#### [WORK ORDER]
The lines below, from the one holding "ATOM 25 O O" through the one holding "ATOM 49 C C", are to be restated word for word, with all images left out.

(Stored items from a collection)
——

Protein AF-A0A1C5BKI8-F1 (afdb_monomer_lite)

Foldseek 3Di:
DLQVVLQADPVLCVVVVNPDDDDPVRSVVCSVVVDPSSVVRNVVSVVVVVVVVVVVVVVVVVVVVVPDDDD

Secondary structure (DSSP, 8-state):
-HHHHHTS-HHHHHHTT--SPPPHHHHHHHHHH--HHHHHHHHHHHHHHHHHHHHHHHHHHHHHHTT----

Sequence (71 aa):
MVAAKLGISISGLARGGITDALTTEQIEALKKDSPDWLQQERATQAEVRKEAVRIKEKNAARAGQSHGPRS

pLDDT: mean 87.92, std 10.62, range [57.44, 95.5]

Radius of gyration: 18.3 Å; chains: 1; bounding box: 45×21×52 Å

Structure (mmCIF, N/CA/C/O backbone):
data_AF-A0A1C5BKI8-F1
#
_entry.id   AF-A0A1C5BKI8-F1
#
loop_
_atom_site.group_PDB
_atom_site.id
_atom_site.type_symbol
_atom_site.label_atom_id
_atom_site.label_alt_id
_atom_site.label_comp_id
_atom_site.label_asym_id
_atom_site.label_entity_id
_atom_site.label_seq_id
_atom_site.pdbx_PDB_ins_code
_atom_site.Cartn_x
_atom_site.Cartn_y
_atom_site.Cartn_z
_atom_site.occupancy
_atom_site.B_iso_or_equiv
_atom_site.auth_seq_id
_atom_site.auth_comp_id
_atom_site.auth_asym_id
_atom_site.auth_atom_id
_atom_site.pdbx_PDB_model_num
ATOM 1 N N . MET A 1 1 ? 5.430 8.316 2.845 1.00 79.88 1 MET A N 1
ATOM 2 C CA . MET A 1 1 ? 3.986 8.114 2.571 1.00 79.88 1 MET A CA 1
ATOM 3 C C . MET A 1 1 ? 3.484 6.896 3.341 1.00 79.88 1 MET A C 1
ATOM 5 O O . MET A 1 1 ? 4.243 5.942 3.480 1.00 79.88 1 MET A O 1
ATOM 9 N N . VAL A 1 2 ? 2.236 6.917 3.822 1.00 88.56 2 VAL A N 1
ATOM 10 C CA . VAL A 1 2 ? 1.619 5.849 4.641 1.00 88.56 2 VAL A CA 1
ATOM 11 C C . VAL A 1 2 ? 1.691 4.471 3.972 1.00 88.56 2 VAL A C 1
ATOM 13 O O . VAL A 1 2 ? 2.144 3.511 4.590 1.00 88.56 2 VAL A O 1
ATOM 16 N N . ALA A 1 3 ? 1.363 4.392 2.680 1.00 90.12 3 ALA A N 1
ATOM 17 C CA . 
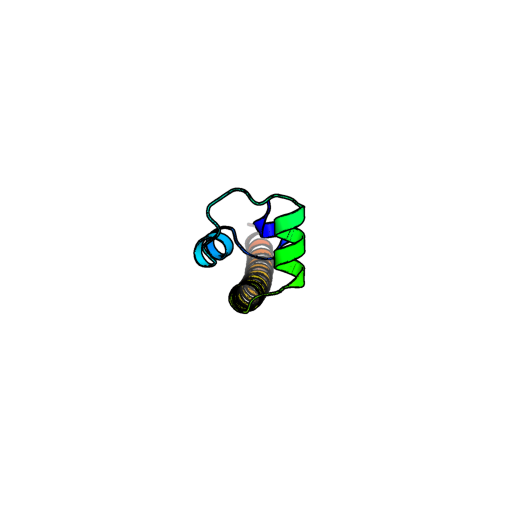ALA A 1 3 ? 1.412 3.149 1.906 1.00 90.12 3 ALA A CA 1
ATOM 18 C C . ALA A 1 3 ? 2.797 2.471 1.934 1.00 90.12 3 ALA A C 1
ATOM 20 O O . ALA A 1 3 ? 2.897 1.259 2.115 1.00 90.12 3 ALA A O 1
ATOM 21 N N . ALA A 1 4 ? 3.880 3.256 1.867 1.00 89.31 4 ALA A N 1
ATOM 22 C CA . ALA A 1 4 ? 5.241 2.727 1.950 1.00 89.31 4 ALA A CA 1
ATOM 23 C C . ALA A 1 4 ? 5.534 2.102 3.325 1.00 89.31 4 ALA A C 1
ATOM 25 O O . ALA A 1 4 ? 6.154 1.043 3.390 1.00 89.31 4 ALA A O 1
ATOM 26 N N . LYS A 1 5 ? 5.036 2.714 4
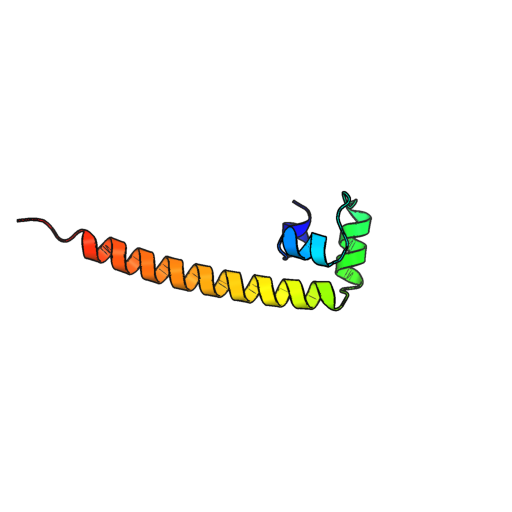.409 1.00 89.88 5 LYS A N 1
ATOM 27 C CA . LYS A 1 5 ? 5.176 2.201 5.783 1.00 89.88 5 LYS A CA 1
ATOM 28 C C . LYS A 1 5 ? 4.362 0.918 6.012 1.00 89.88 5 LYS A C 1
ATOM 30 O O . LYS A 1 5 ? 4.740 0.083 6.829 1.00 89.88 5 LYS A O 1
ATOM 35 N N . LEU A 1 6 ? 3.276 0.747 5.261 1.00 91.75 6 LEU A N 1
ATOM 36 C CA . LEU A 1 6 ? 2.450 -0.461 5.241 1.00 91.75 6 LEU A CA 1
ATOM 37 C C . LEU A 1 6 ? 2.962 -1.540 4.276 1.00 91.75 6 LEU A C 1
ATOM 39 O O . LEU A 1 6 ? 2.497 -2.675 4.353 1.00 91.75 6 LEU A O 1
ATOM 43 N N . GLY A 1 7 ? 3.931 -1.225 3.412 1.00 92.00 7 GLY A N 1
ATOM 44 C CA . GLY A 1 7 ? 4.478 -2.159 2.427 1.00 92.00 7 GLY A CA 1
ATOM 45 C C . GLY A 1 7 ? 3.578 -2.391 1.210 1.00 92.00 7 GLY A C 1
ATOM 46 O O . GLY A 1 7 ? 3.756 -3.390 0.522 1.00 92.00 7 GLY A O 1
ATOM 47 N N . ILE A 1 8 ? 2.643 -1.480 0.935 1.00 94.44 8 ILE A N 1
ATOM 48 C CA . ILE A 1 8 ? 1.655 -1.580 -0.151 1.00 94.44 8 ILE A CA 1
ATOM 49 C C . ILE A 1 8 ? 1.734 -0.371 -1.095 1.00 94.44 8 ILE A C 1
ATOM 51 O O . ILE A 1 8 ? 2.521 0.556 -0.883 1.00 94.44 8 ILE A O 1
ATOM 55 N N . SER A 1 9 ? 0.919 -0.374 -2.151 1.00 92.75 9 SER A N 1
ATOM 56 C CA . SER A 1 9 ? 0.736 0.779 -3.041 1.00 92.75 9 SER A CA 1
ATOM 57 C C . SER A 1 9 ? -0.322 1.755 -2.507 1.00 92.75 9 SER A C 1
ATOM 59 O O . SER A 1 9 ? -1.172 1.386 -1.699 1.00 92.75 9 SER A O 1
ATOM 61 N N . ILE A 1 10 ? -0.300 3.007 -2.982 1.00 92.06 10 ILE A N 1
ATOM 62 C CA . ILE A 1 10 ? -1.344 4.003 -2.664 1.00 92.06 10 ILE A CA 1
ATOM 63 C C . ILE A 1 10 ? -2.713 3.510 -3.150 1.00 92.06 10 ILE A C 1
ATOM 65 O O . ILE A 1 10 ? -3.697 3.598 -2.425 1.00 92.06 10 ILE A O 1
ATOM 69 N N . SER A 1 11 ? -2.767 2.919 -4.345 1.00 91.06 11 SER A N 1
ATOM 70 C CA . SER A 1 11 ? -3.991 2.315 -4.879 1.00 91.06 11 SER A CA 1
ATOM 71 C C . SER A 1 11 ? -4.486 1.144 -4.024 1.00 91.06 11 SER A C 1
ATOM 73 O O . SER A 1 11 ? -5.691 0.974 -3.877 1.00 91.06 11 SER A O 1
ATOM 75 N N . GLY A 1 12 ? -3.577 0.358 -3.435 1.00 91.56 12 GLY A N 1
ATOM 76 C CA . GLY A 1 12 ? -3.921 -0.712 -2.495 1.00 91.56 12 GLY A CA 1
ATOM 77 C C . GLY A 1 12 ? -4.526 -0.188 -1.195 1.00 91.56 12 GLY A C 1
ATOM 78 O O . GLY A 1 12 ? -5.484 -0.759 -0.686 1.00 91.56 12 GLY A O 1
ATOM 79 N N . LEU A 1 13 ? -4.028 0.950 -0.704 1.00 92.12 13 LEU A N 1
ATOM 80 C CA . LEU A 1 13 ? -4.605 1.629 0.456 1.00 92.12 13 LEU A CA 1
ATOM 81 C C . LEU A 1 13 ? -6.047 2.094 0.176 1.00 92.12 13 LEU A C 1
ATOM 83 O O . LEU A 1 13 ? -6.940 1.826 0.975 1.00 92.12 13 LEU A O 1
ATOM 87 N N . ALA A 1 14 ? -6.284 2.695 -0.995 1.00 92.19 14 ALA A N 1
ATOM 88 C CA . ALA A 1 14 ? -7.619 3.120 -1.417 1.00 92.19 14 ALA A CA 1
ATOM 89 C C . ALA A 1 14 ? -8.590 1.937 -1.610 1.00 92.19 14 ALA A C 1
ATOM 91 O O . ALA A 1 14 ? -9.754 2.036 -1.232 1.00 92.19 14 ALA A O 1
ATOM 92 N N . ARG A 1 15 ? -8.124 0.793 -2.140 1.00 91.56 15 ARG A N 1
ATOM 93 C CA . ARG A 1 15 ? -8.929 -0.444 -2.233 1.00 91.56 15 ARG A CA 1
ATOM 94 C C . ARG A 1 15 ? -9.300 -1.019 -0.868 1.00 91.56 15 ARG A C 1
ATOM 96 O O . ARG A 1 15 ? -10.389 -1.559 -0.724 1.00 91.56 15 ARG A O 1
ATOM 103 N N . GLY A 1 16 ? -8.424 -0.858 0.123 1.00 89.50 16 GLY A N 1
ATOM 104 C CA . GLY A 1 16 ? -8.708 -1.168 1.526 1.00 89.50 16 GLY A CA 1
ATOM 105 C C . GLY A 1 16 ? -9.703 -0.210 2.192 1.00 89.50 16 GLY A C 1
ATOM 106 O O . GLY A 1 16 ? -9.919 -0.313 3.395 1.00 89.50 16 GLY A O 1
ATOM 107 N N . GLY A 1 17 ? -10.282 0.738 1.444 1.00 90.12 17 GLY A N 1
ATOM 108 C CA . GLY A 1 17 ? -11.230 1.728 1.953 1.00 90.12 17 GLY A CA 1
ATOM 109 C C . GLY A 1 17 ? -10.577 2.885 2.706 1.00 90.12 17 GLY A C 1
ATOM 110 O O . GLY A 1 17 ? -11.279 3.696 3.299 1.00 90.12 17 GLY A O 1
ATOM 111 N N . ILE A 1 18 ? -9.244 2.985 2.691 1.00 90.00 18 ILE A N 1
ATOM 112 C CA . ILE A 1 18 ? -8.524 4.057 3.374 1.00 90.00 18 ILE A CA 1
ATOM 113 C C . ILE A 1 18 ? -8.198 5.152 2.367 1.00 90.00 18 ILE A C 1
ATOM 115 O O . ILE A 1 18 ? -7.211 5.096 1.629 1.00 90.00 18 ILE A O 1
ATOM 119 N N . THR A 1 19 ? -9.069 6.151 2.337 1.00 87.75 19 THR A N 1
ATOM 120 C CA . THR A 1 19 ? -8.933 7.352 1.506 1.00 87.75 19 THR A CA 1
ATOM 121 C C . THR A 1 19 ? -8.463 8.563 2.304 1.00 87.75 19 THR A C 1
ATOM 123 O O . THR A 1 19 ? -7.895 9.487 1.726 1.00 87.75 19 THR A O 1
ATOM 126 N N . ASP A 1 20 ? -8.649 8.534 3.624 1.00 87.75 20 ASP A N 1
ATOM 127 C CA . ASP A 1 20 ? -8.262 9.610 4.529 1.00 87.75 20 ASP A CA 1
ATOM 128 C C . ASP A 1 20 ? -6.834 9.448 5.058 1.00 87.75 20 ASP A C 1
ATOM 130 O O . ASP A 1 20 ? -6.225 8.372 5.029 1.00 87.75 20 ASP A O 1
ATOM 134 N N . ALA A 1 21 ? -6.281 10.551 5.563 1.00 87.69 21 ALA A N 1
ATOM 135 C CA . ALA A 1 21 ? -4.980 10.542 6.209 1.00 87.69 21 ALA A CA 1
ATOM 136 C C . ALA A 1 21 ? -5.039 9.727 7.510 1.00 87.69 21 ALA A C 1
ATOM 138 O O . ALA A 1 21 ? -5.788 10.060 8.425 1.00 87.69 21 ALA A O 1
ATOM 139 N N . LEU A 1 22 ? -4.209 8.688 7.606 1.00 90.56 22 LEU A N 1
ATOM 140 C CA . LEU A 1 22 ? -4.037 7.933 8.845 1.00 90.56 22 LEU A CA 1
ATOM 141 C C . LEU A 1 22 ? -3.022 8.605 9.771 1.00 90.56 22 LEU A C 1
ATOM 143 O O . LEU A 1 22 ? -1.951 9.030 9.323 1.00 90.56 22 LEU A O 1
ATOM 147 N N . THR A 1 23 ? -3.315 8.613 11.070 1.00 94.12 23 THR A N 1
ATOM 148 C CA . THR A 1 23 ? -2.332 8.951 12.105 1.00 94.12 23 THR A CA 1
ATOM 149 C C . THR A 1 23 ? -1.323 7.823 12.288 1.00 94.12 23 THR A C 1
ATOM 151 O O . THR A 1 23 ? -1.505 6.691 11.832 1.00 94.12 23 THR A O 1
ATOM 154 N N . THR A 1 24 ? -0.236 8.112 12.999 1.00 93.00 24 THR A N 1
ATOM 155 C CA . THR A 1 24 ? 0.768 7.095 13.316 1.00 93.00 24 THR A CA 1
ATOM 156 C C . THR A 1 24 ? 0.176 5.941 14.126 1.00 93.00 24 THR A C 1
ATOM 158 O O . THR A 1 24 ? 0.488 4.793 13.812 1.00 93.00 24 THR A O 1
ATOM 161 N N . GLU A 1 25 ? -0.697 6.204 15.109 1.00 94.19 25 GLU A N 1
ATOM 162 C CA . GLU A 1 25 ? -1.331 5.133 15.889 1.00 94.19 25 GLU A CA 1
ATOM 163 C C . GLU A 1 25 ? -2.219 4.246 15.018 1.00 94.19 25 GLU A C 1
ATOM 165 O O . GLU A 1 25 ? -2.135 3.023 15.115 1.00 94.19 25 GLU A O 1
ATOM 170 N N . GLN A 1 26 ? -3.017 4.835 14.122 1.00 93.56 26 GLN A N 1
ATOM 171 C CA . GLN A 1 26 ? -3.881 4.072 13.218 1.00 93.56 26 GLN A CA 1
ATOM 172 C C . GLN A 1 26 ? -3.071 3.182 12.269 1.00 93.56 26 GLN A C 1
ATOM 174 O O . GLN A 1 26 ? -3.457 2.048 11.992 1.00 93.56 26 GLN A O 1
ATOM 179 N N . ILE A 1 27 ? -1.916 3.664 11.797 1.00 93.31 27 ILE A N 1
ATOM 180 C CA . ILE A 1 27 ? -1.008 2.871 10.959 1.00 93.31 27 ILE A CA 1
ATOM 181 C C . ILE A 1 27 ? -0.453 1.675 11.732 1.00 93.31 27 ILE A C 1
ATOM 183 O O . ILE A 1 27 ? -0.405 0.571 11.189 1.00 93.31 27 ILE A O 1
ATOM 187 N N . GLU A 1 28 ? -0.002 1.870 12.973 1.00 94.25 28 GLU A N 1
ATOM 188 C CA . GLU A 1 28 ? 0.525 0.763 13.777 1.00 94.25 28 GLU A CA 1
ATOM 189 C C . GLU A 1 28 ? -0.580 -0.226 14.177 1.00 94.25 28 GLU A C 1
ATOM 191 O O . GLU A 1 28 ? -0.346 -1.432 14.113 1.00 94.25 28 GLU A O 1
ATOM 196 N N . ALA A 1 29 ? -1.790 0.252 14.485 1.00 94.44 29 ALA A N 1
ATOM 197 C CA . ALA A 1 29 ? -2.955 -0.599 14.726 1.00 94.44 29 ALA A CA 1
ATOM 198 C C . ALA A 1 29 ? -3.266 -1.470 13.501 1.00 94.44 29 ALA A C 1
ATOM 200 O O . ALA A 1 29 ? -3.307 -2.691 13.605 1.00 94.44 29 ALA A O 1
ATOM 201 N N . LEU A 1 30 ? -3.335 -0.869 12.312 1.00 93.12 30 LEU A N 1
ATOM 202 C CA . LEU A 1 30 ? -3.582 -1.597 11.070 1.00 93.12 30 LEU A CA 1
ATOM 203 C C . LEU A 1 30 ? -2.482 -2.626 10.756 1.00 93.12 30 LEU A C 1
ATOM 205 O O . LEU A 1 30 ? -2.759 -3.720 10.265 1.00 93.12 30 LEU A O 1
ATOM 209 N N . LYS A 1 31 ? -1.216 -2.300 11.052 1.00 92.62 31 LYS A N 1
ATOM 210 C CA . LYS A 1 31 ? -0.101 -3.253 10.918 1.00 92.62 31 LYS A CA 1
ATOM 211 C C . LYS A 1 31 ? -0.224 -4.413 11.894 1.00 92.62 31 LYS A C 1
ATOM 213 O O . LYS A 1 31 ? 0.140 -5.526 11.522 1.00 92.62 31 LYS A O 1
ATOM 218 N N . LYS A 1 32 ? -0.680 -4.155 13.117 1.00 94.75 32 LYS A N 1
ATOM 219 C CA . LYS A 1 32 ? -0.841 -5.173 14.152 1.00 94.75 32 LYS A CA 1
ATOM 220 C C . LYS A 1 32 ? -2.013 -6.098 13.839 1.00 94.75 32 LYS A C 1
ATOM 222 O O . LYS A 1 32 ? -1.835 -7.309 13.890 1.00 94.75 32 LYS A O 1
ATOM 227 N N . ASP A 1 33 ? -3.149 -5.528 13.455 1.00 94.75 33 ASP A N 1
ATOM 228 C CA . ASP A 1 33 ? -4.356 -6.282 13.118 1.00 94.75 33 ASP A CA 1
ATOM 229 C C . ASP A 1 33 ? -4.170 -7.095 11.833 1.00 94.75 33 ASP A C 1
ATOM 231 O O . ASP A 1 33 ? -4.755 -8.162 11.696 1.00 94.75 33 ASP A O 1
ATOM 235 N N . SER A 1 34 ? -3.316 -6.617 10.913 1.00 92.94 34 SER A N 1
ATOM 236 C CA . SER A 1 34 ? -2.950 -7.305 9.666 1.00 92.94 34 SER A CA 1
ATOM 237 C C . SER A 1 34 ? -4.157 -7.926 8.942 1.00 92.94 34 SER A C 1
ATOM 239 O O . SER A 1 34 ? -4.167 -9.130 8.676 1.00 92.94 34 SER A O 1
ATOM 241 N N . PRO A 1 35 ? -5.174 -7.118 8.588 1.00 95.19 35 PRO A N 1
ATOM 242 C CA . PRO A 1 35 ? -6.369 -7.629 7.928 1.00 95.19 35 PRO A CA 1
ATOM 243 C C . PRO A 1 35 ? -6.028 -8.276 6.580 1.00 95.19 35 PRO A C 1
ATOM 245 O O . PRO A 1 35 ? -5.031 -7.927 5.942 1.00 95.19 35 PRO A O 1
ATOM 248 N N . ASP A 1 36 ? -6.879 -9.188 6.114 1.00 94.75 36 ASP A N 1
ATOM 249 C CA . ASP A 1 36 ? -6.618 -9.999 4.916 1.00 94.75 36 ASP A CA 1
ATOM 250 C C . ASP A 1 36 ? -6.316 -9.157 3.673 1.00 94.75 36 ASP A C 1
ATOM 252 O O . ASP A 1 36 ? -5.369 -9.439 2.935 1.00 94.75 36 ASP A O 1
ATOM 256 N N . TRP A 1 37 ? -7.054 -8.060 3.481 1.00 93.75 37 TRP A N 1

——

#### [EXERCISE RESPONSE]
ATOM 25 O O . ALA A 1 4 ? 6.154 1.043 3.390 1.00 89.31 4 ALA A O 1
ATOM 26 N N . LYS A 1 5 ? 5.036 2.714 4
.409 1.00 89.88 5 LYS A N 1
ATOM 27 C CA . LYS A 1 5 ? 5.176 2.201 5.783 1.00 89.88 5 LYS A CA 1
ATOM 28 C C . LYS A 1 5 ? 4.362 0.918 6.012 1.00 89.88 5 LYS A C 1
ATOM 30 O O . LYS A 1 5 ? 4.740 0.083 6.829 1.00 89.88 5 LYS A O 1
ATOM 35 N N . LEU A 1 6 ? 3.276 0.747 5.261 1.00 91.75 6 LEU A N 1
ATOM 36 C CA . LEU A 1 6 ? 2.450 -0.461 5.241 1.00 91.75 6 LEU A CA 1
ATOM 37 C C . LEU A 1 6 ? 2.962 -1.540 4.276 1.00 91.75 6 LEU A C 1
ATOM 39 O O . LEU A 1 6 ? 2.497 -2.675 4.353 1.00 91.75 6 LEU A O 1
ATOM 43 N N . GLY A 1 7 ? 3.931 -1.225 3.412 1.00 92.00 7 GLY A N 1
ATOM 44 C CA . GLY A 1 7 ? 4.478 -2.159 2.427 1.00 92.00 7 GLY A CA 1
ATOM 45 C C . GLY A 1 7 ? 3.578 -2.391 1.210 1.00 92.00 7 GLY A C 1
ATOM 46 O O . GLY A 1 7 ? 3.756 -3.390 0.522 1.00 92.00 7 GLY A O 1
ATOM 47 N N . ILE A 1 8 ? 2.643 -1.480 0.935 1.00 94.44 8 ILE A N 1
ATOM 48 C CA . ILE A 1 8 ? 1.655 -1.580 -0.151 1.00 94.44 8 ILE A CA 1
ATOM 49 C C . ILE A 1 8 ? 1.734 -0.371 -1.095 1.00 94.44 8 ILE A C 1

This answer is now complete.